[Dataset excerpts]
________________________
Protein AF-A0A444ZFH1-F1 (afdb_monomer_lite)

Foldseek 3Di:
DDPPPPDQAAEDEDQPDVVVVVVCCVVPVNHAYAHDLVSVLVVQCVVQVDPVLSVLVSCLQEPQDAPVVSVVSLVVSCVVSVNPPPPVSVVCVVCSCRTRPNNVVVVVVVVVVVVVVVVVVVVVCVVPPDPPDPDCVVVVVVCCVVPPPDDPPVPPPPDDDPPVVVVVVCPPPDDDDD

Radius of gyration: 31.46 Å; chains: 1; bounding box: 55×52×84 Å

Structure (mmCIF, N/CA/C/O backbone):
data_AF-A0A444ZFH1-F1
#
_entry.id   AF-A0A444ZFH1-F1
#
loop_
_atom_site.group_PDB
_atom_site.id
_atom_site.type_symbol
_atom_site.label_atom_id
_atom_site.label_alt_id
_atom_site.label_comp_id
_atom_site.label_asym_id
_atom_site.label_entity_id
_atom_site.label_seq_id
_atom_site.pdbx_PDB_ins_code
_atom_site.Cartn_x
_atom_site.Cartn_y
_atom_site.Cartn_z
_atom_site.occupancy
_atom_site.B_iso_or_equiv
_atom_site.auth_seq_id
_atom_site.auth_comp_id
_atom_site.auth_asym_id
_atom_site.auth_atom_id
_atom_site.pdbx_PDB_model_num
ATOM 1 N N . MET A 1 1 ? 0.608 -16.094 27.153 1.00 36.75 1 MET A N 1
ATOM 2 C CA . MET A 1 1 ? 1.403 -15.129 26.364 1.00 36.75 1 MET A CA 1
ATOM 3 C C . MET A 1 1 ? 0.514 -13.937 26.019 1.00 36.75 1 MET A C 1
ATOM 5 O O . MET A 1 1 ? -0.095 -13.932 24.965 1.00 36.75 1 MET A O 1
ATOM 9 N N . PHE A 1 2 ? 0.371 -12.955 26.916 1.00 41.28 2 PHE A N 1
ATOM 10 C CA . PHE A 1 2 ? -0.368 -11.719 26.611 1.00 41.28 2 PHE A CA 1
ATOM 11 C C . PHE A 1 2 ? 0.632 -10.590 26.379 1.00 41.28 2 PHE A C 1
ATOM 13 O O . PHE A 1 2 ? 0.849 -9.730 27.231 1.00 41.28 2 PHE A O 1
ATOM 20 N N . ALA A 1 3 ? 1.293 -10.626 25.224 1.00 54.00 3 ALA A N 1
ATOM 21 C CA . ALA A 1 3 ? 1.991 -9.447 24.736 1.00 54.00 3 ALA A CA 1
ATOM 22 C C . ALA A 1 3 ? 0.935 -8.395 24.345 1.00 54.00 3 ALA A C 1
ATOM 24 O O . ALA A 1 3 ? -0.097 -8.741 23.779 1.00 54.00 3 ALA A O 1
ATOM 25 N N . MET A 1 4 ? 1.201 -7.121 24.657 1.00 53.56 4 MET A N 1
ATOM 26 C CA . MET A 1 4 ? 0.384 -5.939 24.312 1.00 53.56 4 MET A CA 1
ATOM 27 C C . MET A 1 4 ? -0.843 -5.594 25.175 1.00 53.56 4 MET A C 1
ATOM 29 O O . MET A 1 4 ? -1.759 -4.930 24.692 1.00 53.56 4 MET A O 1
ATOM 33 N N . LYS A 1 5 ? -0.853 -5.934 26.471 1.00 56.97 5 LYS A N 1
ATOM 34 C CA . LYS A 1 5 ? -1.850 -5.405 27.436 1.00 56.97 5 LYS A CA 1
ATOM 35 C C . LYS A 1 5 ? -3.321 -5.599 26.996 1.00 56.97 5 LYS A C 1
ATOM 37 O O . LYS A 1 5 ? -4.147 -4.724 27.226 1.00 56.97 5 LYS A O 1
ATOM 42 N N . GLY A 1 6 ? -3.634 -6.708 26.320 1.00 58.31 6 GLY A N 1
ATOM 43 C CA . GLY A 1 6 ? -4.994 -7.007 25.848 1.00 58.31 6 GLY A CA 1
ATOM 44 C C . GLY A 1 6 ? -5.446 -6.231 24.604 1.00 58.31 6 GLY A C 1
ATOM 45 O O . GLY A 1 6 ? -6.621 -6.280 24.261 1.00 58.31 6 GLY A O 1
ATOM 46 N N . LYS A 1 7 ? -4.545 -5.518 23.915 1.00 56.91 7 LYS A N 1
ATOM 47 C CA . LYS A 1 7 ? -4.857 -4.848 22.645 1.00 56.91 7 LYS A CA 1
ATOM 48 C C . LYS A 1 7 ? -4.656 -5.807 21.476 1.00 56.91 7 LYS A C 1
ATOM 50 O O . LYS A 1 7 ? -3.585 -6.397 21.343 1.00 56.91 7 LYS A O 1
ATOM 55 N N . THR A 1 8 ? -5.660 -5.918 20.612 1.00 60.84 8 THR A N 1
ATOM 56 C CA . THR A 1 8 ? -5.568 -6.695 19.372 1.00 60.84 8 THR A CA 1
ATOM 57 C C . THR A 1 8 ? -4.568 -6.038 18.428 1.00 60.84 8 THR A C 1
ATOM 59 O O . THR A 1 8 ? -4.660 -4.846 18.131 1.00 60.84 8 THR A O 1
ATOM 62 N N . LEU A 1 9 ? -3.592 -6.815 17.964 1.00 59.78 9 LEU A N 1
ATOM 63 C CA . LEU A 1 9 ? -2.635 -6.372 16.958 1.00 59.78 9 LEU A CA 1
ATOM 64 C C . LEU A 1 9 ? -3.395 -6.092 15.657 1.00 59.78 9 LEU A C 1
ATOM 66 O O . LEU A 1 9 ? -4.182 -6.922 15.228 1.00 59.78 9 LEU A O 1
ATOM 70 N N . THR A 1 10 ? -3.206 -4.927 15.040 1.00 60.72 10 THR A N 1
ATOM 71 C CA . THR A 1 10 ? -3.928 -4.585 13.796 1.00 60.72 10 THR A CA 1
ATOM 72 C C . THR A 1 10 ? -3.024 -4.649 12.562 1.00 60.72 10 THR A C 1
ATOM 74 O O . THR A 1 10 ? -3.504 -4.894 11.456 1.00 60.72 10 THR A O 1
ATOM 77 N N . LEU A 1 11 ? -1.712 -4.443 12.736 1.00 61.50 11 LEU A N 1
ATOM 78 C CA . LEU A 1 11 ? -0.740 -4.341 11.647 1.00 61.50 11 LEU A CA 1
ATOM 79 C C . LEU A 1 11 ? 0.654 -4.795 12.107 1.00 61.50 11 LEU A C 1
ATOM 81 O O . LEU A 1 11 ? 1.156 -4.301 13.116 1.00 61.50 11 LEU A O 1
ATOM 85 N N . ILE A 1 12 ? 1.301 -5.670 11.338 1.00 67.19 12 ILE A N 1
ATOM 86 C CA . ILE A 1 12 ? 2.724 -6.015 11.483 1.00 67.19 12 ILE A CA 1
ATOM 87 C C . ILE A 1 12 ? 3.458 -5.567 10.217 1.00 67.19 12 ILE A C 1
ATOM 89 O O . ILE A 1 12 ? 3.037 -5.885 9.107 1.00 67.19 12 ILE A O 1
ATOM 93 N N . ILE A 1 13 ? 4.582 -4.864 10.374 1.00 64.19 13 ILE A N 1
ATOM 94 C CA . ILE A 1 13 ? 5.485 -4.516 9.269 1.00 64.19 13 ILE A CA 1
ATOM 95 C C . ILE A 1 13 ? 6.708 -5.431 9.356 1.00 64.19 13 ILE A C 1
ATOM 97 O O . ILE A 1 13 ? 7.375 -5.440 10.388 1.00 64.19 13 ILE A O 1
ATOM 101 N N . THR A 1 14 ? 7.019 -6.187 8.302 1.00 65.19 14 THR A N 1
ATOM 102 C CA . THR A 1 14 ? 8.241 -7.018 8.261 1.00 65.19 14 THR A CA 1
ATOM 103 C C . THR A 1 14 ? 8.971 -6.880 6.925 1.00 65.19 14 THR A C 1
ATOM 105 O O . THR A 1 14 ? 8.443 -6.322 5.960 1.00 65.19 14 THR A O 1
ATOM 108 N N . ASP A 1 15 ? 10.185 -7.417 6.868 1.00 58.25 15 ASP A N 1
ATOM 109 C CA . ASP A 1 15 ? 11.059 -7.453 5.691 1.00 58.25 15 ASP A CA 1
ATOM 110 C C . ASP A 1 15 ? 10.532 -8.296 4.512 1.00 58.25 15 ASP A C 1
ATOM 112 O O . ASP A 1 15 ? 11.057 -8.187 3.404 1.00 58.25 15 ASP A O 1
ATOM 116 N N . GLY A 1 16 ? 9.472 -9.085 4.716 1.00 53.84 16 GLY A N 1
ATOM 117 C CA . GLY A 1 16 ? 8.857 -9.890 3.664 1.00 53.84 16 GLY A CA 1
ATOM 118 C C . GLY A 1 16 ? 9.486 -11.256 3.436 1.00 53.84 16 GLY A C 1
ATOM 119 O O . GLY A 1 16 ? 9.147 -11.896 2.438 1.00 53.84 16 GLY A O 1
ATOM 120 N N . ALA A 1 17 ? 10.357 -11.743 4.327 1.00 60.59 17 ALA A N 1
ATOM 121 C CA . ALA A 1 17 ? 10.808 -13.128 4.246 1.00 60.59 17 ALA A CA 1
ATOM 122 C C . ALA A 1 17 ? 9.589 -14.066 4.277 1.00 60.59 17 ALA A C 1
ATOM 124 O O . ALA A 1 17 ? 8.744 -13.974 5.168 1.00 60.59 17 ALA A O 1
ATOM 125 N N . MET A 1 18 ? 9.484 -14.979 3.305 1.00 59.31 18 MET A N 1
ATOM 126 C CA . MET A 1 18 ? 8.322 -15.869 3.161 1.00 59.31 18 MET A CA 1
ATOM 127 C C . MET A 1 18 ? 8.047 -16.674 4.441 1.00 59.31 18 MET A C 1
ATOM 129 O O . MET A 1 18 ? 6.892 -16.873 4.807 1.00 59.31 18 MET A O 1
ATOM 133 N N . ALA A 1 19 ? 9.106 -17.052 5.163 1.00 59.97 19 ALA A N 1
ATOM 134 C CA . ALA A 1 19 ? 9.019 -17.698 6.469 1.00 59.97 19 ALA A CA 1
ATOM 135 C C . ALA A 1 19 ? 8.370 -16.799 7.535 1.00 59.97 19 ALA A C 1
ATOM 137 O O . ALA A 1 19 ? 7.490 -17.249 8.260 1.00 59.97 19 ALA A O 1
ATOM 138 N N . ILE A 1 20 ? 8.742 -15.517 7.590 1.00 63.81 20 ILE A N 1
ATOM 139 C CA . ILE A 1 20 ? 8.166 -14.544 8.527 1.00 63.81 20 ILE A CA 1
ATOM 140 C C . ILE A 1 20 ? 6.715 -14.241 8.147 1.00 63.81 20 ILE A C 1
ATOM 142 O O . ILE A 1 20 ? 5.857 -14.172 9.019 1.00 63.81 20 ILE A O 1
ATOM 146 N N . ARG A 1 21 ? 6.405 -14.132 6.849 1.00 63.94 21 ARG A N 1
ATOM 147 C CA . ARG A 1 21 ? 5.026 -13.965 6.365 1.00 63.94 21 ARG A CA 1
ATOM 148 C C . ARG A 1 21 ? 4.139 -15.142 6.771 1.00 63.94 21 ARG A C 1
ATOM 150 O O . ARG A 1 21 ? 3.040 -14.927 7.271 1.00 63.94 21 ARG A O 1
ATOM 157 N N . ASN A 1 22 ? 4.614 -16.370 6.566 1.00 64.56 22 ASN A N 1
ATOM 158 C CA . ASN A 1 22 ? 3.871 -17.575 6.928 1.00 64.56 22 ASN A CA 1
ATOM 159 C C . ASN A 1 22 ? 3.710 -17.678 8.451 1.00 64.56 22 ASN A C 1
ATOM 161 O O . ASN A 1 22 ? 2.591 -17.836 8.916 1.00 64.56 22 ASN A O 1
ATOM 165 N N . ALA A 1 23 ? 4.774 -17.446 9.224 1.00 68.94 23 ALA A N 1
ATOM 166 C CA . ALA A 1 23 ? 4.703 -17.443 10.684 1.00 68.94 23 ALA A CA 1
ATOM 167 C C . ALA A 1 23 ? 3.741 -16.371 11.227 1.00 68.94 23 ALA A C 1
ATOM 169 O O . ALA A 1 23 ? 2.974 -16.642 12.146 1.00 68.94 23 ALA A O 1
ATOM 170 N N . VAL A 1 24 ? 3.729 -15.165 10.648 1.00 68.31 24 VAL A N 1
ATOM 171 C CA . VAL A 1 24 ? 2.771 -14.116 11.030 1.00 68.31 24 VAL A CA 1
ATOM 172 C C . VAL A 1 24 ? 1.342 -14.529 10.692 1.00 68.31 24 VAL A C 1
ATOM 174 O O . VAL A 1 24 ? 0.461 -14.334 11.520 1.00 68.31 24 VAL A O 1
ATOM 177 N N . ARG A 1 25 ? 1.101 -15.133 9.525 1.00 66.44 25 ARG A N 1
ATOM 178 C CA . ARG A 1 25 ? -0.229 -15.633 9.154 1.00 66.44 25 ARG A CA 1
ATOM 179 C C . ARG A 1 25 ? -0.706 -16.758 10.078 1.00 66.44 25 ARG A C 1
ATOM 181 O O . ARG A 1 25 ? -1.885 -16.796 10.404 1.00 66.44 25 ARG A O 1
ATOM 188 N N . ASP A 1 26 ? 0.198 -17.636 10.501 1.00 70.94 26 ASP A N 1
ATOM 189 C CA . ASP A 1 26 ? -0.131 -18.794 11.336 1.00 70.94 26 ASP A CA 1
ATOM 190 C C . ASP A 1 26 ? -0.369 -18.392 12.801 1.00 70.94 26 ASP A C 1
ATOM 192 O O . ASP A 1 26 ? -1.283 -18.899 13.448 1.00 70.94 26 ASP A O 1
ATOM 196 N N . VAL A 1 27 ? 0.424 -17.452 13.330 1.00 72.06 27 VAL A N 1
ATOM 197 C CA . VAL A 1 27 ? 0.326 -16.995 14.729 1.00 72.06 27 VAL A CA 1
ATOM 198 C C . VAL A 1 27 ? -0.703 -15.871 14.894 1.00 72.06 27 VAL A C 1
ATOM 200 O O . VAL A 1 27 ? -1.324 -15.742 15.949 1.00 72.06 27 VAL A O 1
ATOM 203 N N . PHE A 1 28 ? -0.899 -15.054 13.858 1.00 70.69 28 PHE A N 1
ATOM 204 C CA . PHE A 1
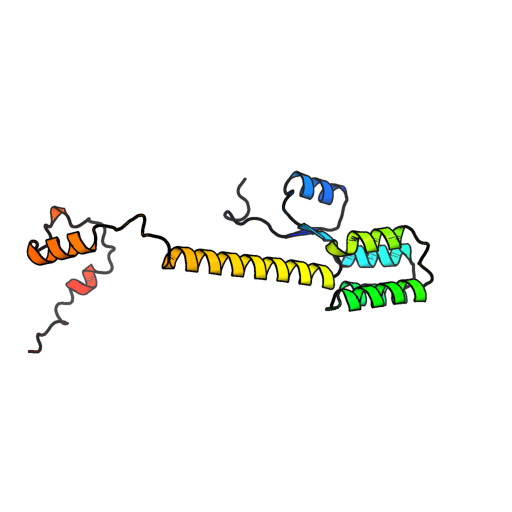 28 ? -1.743 -13.861 13.879 1.00 70.69 28 PHE A CA 1
ATOM 205 C C . PHE A 1 28 ? -2.596 -13.738 12.598 1.00 70.69 28 PHE A C 1
ATOM 207 O O . PHE A 1 28 ? -2.423 -12.790 11.826 1.00 70.69 28 PHE A O 1
ATOM 214 N N . PRO A 1 29 ? -3.554 -14.655 12.364 1.00 60.62 29 PRO A N 1
ATOM 215 C CA . PRO A 1 29 ? -4.316 -14.719 11.112 1.00 60.62 29 PRO A CA 1
ATOM 216 C C . PRO A 1 29 ? -5.176 -13.475 10.840 1.00 60.62 29 PRO A C 1
ATOM 218 O O . PRO A 1 29 ? -5.446 -13.149 9.687 1.00 60.62 29 PRO A O 1
ATOM 221 N N . GLU A 1 30 ? -5.582 -12.752 11.887 1.00 57.88 30 GLU A N 1
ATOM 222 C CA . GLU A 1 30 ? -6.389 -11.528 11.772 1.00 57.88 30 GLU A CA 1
________________________
__What you will do__:
With the first line being the one containing "ATOM 119 O O" and the last line the one containing "ATOM 124 O O", transcribe exactly the lines above that fall in that range.

__Result of the task__:
ATOM 119 O O . GLY A 1 16 ? 9.147 -11.896 2.438 1.00 53.84 16 GLY A O 1
ATOM 120 N N . ALA A 1 17 ? 10.357 -11.743 4.327 1.00 60.59 17 ALA A N 1
ATOM 121 C CA . ALA A 1 17 ? 10.808 -13.128 4.246 1.00 60.59 17 ALA A CA 1
ATOM 122 C C . ALA A 1 17 ? 9.589 -14.066 4.277 1.00 60.59 17 ALA A C 1
ATOM 124 O O . ALA A 1 17 ? 8.744 -13.974 5.168 1.00 60.59 17 ALA A O 1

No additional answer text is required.